Exercise description: From the entries below, retype only the lines from the one with "ATOM 58 C CA" through the one with "ATOM 79 N N", exactly as written.

** Recorded data follows **

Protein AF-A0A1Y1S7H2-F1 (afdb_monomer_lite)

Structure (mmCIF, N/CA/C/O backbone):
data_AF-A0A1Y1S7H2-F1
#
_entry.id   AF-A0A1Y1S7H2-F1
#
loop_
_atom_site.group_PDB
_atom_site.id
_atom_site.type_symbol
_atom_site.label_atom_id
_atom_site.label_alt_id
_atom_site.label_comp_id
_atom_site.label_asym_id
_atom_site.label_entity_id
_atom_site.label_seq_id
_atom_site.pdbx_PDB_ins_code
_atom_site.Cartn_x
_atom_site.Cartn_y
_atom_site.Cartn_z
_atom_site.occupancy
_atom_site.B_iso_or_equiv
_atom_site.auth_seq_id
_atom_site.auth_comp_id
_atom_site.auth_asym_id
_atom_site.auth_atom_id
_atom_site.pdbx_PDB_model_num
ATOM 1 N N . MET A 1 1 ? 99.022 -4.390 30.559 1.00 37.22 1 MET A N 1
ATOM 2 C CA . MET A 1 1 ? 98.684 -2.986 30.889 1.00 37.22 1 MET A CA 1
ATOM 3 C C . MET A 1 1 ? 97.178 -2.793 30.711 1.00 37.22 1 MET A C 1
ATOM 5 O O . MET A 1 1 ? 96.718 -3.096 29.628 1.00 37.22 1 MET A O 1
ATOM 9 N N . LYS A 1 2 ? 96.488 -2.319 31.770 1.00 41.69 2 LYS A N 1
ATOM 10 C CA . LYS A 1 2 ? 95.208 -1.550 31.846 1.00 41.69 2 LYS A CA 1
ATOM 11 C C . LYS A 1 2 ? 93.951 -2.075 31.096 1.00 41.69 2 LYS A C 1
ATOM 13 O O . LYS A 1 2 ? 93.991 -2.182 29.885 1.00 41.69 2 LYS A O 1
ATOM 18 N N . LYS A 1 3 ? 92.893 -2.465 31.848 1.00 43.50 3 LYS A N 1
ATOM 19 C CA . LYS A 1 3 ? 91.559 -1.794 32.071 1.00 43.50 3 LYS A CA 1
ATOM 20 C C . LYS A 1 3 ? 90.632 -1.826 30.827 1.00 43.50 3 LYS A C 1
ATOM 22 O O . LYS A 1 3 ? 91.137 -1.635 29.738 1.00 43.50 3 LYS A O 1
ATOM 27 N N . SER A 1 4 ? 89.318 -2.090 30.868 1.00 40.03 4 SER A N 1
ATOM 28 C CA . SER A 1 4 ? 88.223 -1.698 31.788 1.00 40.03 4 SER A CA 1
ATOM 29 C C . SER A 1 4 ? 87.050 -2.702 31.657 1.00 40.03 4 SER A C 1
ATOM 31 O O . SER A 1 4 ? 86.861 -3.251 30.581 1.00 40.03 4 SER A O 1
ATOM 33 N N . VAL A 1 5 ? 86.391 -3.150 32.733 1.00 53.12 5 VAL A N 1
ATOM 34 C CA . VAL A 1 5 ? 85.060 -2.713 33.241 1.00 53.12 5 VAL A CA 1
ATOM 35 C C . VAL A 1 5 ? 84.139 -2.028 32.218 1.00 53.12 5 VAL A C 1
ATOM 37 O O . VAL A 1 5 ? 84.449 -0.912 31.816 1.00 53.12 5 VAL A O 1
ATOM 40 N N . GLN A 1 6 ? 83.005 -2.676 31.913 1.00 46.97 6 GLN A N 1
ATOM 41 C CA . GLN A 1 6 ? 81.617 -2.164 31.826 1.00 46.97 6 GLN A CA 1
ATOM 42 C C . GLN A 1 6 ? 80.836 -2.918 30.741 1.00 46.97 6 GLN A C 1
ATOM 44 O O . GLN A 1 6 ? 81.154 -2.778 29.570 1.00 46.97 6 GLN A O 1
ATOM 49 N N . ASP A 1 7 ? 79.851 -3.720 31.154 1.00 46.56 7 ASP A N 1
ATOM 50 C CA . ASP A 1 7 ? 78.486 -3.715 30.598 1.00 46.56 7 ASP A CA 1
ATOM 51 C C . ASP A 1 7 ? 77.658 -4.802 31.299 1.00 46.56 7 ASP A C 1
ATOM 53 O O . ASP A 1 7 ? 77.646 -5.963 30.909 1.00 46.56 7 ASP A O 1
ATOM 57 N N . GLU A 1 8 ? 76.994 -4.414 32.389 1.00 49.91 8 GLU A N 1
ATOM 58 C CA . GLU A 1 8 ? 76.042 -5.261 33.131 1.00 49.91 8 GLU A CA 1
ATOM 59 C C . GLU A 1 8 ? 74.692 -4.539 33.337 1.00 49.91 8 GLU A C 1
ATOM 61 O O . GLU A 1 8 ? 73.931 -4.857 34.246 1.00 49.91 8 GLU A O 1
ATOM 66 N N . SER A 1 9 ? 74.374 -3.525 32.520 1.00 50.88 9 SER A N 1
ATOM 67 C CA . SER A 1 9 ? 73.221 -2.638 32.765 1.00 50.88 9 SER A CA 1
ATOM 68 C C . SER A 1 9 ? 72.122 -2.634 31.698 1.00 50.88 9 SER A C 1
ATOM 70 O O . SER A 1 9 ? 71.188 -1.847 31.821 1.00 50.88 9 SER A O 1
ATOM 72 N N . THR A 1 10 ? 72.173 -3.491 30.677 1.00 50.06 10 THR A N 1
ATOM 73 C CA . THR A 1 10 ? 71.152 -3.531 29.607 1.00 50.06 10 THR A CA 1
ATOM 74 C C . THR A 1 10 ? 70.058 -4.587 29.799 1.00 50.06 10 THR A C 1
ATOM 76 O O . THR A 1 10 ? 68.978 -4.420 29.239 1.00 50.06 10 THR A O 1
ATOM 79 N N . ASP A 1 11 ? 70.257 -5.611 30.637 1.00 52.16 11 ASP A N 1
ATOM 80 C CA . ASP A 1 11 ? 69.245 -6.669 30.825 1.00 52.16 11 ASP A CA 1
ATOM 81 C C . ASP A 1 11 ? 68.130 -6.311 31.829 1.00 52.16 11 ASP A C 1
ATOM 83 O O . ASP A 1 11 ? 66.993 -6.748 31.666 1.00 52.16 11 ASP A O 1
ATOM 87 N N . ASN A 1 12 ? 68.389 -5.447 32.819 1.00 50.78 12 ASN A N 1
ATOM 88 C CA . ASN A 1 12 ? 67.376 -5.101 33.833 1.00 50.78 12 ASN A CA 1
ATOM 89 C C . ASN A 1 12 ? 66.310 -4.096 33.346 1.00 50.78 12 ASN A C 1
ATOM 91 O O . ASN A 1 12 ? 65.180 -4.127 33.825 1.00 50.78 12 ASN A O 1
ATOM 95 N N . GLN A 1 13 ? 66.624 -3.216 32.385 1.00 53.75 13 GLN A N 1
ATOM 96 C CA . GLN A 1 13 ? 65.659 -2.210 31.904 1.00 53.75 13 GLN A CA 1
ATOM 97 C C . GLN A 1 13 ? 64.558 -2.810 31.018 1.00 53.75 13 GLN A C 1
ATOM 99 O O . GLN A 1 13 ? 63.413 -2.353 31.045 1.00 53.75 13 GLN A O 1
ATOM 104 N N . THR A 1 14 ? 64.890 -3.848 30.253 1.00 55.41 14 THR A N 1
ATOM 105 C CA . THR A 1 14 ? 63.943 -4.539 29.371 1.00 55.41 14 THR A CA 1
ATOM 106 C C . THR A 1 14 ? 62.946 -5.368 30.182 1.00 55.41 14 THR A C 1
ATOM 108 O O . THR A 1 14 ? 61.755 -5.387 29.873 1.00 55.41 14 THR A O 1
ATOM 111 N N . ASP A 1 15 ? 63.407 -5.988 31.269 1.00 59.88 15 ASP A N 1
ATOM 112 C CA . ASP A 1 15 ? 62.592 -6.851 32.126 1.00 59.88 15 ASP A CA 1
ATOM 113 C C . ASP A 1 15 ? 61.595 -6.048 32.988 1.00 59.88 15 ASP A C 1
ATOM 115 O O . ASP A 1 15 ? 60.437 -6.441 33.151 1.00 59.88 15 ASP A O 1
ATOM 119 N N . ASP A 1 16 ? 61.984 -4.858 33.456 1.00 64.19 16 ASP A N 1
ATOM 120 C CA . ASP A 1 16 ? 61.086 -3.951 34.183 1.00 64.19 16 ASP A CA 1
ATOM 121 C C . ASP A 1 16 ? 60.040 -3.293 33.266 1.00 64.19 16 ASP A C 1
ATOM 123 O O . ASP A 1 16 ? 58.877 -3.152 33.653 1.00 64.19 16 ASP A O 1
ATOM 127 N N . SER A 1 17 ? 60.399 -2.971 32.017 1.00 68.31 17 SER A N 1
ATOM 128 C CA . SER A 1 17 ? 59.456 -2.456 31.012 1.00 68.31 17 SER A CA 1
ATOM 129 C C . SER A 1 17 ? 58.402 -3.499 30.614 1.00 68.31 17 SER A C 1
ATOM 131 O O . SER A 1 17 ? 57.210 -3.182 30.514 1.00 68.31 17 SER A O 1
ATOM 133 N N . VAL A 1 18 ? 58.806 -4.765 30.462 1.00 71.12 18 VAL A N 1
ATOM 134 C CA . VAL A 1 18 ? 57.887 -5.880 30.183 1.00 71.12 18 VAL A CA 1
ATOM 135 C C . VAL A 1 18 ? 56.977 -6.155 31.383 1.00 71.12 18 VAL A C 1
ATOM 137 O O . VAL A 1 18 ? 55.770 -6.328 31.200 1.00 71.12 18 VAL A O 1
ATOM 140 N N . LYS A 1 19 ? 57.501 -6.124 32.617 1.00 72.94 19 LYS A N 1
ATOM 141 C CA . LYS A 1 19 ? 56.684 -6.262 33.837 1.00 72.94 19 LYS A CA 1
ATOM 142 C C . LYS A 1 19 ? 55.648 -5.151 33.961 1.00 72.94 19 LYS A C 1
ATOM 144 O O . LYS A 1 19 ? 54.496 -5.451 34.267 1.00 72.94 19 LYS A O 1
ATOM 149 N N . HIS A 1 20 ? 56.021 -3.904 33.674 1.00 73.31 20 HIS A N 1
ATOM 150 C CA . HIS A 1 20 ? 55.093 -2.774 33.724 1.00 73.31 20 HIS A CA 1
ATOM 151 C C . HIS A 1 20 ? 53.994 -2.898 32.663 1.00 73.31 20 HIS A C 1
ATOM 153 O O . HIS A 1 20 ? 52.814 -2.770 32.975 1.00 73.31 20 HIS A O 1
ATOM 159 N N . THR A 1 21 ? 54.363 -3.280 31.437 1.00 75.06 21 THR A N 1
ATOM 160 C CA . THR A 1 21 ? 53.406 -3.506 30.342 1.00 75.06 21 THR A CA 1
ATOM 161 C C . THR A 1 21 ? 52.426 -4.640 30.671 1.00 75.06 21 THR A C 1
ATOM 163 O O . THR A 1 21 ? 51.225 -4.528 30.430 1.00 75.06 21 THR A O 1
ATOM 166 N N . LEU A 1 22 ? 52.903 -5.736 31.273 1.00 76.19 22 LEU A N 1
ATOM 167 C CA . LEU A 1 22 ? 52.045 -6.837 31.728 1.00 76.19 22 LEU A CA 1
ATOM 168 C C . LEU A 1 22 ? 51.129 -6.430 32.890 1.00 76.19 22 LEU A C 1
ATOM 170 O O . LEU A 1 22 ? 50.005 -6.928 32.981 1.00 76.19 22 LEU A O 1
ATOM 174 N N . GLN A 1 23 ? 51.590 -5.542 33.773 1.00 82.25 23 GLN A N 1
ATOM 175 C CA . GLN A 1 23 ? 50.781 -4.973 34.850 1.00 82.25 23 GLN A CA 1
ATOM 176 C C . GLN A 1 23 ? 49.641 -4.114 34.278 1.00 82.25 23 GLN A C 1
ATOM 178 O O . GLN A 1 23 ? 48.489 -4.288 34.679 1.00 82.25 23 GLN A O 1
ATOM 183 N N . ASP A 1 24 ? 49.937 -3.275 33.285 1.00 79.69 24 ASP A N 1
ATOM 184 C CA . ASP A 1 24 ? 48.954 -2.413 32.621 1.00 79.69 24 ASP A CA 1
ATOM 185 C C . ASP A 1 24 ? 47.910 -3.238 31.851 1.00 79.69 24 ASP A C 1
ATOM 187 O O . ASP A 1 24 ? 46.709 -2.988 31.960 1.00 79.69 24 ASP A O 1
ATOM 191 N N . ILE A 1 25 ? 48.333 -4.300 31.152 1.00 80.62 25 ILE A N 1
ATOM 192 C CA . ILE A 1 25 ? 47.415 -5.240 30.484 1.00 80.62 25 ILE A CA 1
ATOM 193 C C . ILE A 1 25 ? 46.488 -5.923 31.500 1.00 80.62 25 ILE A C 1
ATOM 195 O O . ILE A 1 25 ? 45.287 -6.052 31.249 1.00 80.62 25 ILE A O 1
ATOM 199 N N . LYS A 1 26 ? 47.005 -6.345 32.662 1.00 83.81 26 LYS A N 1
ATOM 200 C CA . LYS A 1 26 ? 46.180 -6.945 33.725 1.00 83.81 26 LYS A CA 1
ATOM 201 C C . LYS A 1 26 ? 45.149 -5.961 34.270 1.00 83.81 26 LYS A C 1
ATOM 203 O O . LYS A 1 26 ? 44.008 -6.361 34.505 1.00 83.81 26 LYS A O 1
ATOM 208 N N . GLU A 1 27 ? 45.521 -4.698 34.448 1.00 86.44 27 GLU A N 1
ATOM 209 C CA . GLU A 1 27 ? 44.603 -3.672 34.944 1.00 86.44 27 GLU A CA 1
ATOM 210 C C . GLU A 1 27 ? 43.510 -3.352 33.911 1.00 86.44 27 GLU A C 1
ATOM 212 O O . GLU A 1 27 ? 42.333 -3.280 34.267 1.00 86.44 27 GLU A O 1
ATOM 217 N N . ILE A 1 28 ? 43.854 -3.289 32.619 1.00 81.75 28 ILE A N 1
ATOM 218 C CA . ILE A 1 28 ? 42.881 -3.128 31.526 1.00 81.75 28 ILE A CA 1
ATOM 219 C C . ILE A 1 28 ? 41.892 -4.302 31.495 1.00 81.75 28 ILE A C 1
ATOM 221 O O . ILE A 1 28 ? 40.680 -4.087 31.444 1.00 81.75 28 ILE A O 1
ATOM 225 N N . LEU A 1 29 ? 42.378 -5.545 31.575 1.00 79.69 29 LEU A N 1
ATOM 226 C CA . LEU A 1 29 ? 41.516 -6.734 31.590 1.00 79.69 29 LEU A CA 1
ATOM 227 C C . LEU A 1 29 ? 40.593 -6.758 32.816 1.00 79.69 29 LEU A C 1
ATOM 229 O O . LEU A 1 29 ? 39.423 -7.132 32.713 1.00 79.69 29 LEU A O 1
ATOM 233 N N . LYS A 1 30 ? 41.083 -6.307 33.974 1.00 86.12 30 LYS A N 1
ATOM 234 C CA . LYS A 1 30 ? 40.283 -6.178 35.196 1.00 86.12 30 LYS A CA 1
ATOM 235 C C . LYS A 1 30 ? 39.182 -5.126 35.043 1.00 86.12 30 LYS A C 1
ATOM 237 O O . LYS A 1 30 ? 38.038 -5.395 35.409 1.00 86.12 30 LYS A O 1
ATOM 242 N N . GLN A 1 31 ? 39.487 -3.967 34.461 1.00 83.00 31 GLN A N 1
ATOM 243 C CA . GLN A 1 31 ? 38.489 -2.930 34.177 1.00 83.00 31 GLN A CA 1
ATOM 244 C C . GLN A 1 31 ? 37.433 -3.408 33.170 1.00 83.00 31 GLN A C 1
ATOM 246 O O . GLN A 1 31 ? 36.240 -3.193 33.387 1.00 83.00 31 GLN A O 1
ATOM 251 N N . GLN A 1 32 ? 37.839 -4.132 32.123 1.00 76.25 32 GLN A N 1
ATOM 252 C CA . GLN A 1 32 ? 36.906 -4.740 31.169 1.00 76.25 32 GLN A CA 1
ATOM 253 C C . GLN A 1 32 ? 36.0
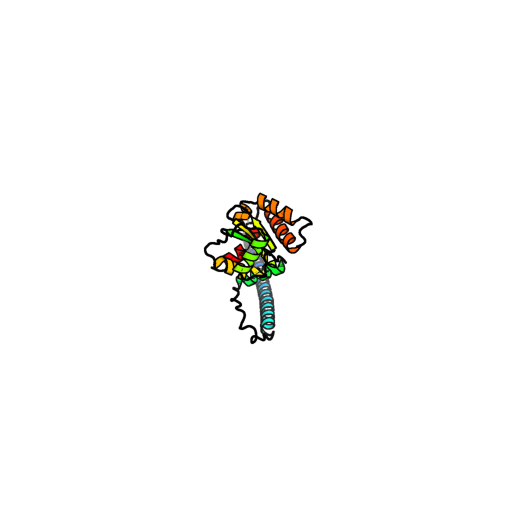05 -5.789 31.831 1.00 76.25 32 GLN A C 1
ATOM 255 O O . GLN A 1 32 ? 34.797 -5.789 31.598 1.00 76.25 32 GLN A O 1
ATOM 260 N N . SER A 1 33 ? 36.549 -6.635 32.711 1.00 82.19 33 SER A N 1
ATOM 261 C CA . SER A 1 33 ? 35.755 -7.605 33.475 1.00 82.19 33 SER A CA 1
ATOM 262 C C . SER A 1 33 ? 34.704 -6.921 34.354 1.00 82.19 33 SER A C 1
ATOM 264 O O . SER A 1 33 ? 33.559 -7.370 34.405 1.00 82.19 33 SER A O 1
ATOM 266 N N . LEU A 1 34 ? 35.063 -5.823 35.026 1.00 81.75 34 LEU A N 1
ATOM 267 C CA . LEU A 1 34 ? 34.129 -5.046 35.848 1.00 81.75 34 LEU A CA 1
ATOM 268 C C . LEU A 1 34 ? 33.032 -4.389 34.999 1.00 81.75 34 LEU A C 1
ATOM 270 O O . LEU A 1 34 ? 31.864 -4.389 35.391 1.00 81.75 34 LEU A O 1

** End of Recorded data **

Result of the task:
ATOM 58 C CA . GLU A 1 8 ? 76.042 -5.261 33.131 1.00 49.91 8 GLU A CA 1
ATOM 59 C C . GLU A 1 8 ? 74.692 -4.539 33.337 1.00 49.91 8 GLU A C 1
ATOM 61 O O . GLU A 1 8 ? 73.931 -4.857 34.246 1.00 49.91 8 GLU A O 1
ATOM 66 N N . SER A 1 9 ? 74.374 -3.525 32.520 1.00 50.88 9 SER A N 1
ATOM 67 C CA . SER A 1 9 ? 73.221 -2.638 32.765 1.00 50.88 9 SER A CA 1
ATOM 68 C C . SER A 1 9 ? 72.122 -2.634 31.698 1.00 50.88 9 SER A C 1
ATOM 70 O O . SER A 1 9 ? 71.188 -1.847 31.821 1.00 50.88 9 SER A O 1
ATOM 72 N N . THR A 1 10 ? 72.173 -3.491 30.677 1.00 50.06 10 THR A N 1
ATOM 73 C CA . THR A 1 10 ? 71.152 -3.531 29.607 1.00 50.06 10 THR A CA 1
ATOM 74 C C . THR A 1 10 ? 70.058 -4.587 29.799 1.00 50.06 10 THR A C 1
ATOM 76 O O . THR A 1 10 ? 68.978 -4.420 29.239 1.00 50.06 10 THR A O 1
ATOM 79 N N . ASP A 1 11 ? 70.257 -5.611 30.637 1.00 52.16 11 ASP A N 1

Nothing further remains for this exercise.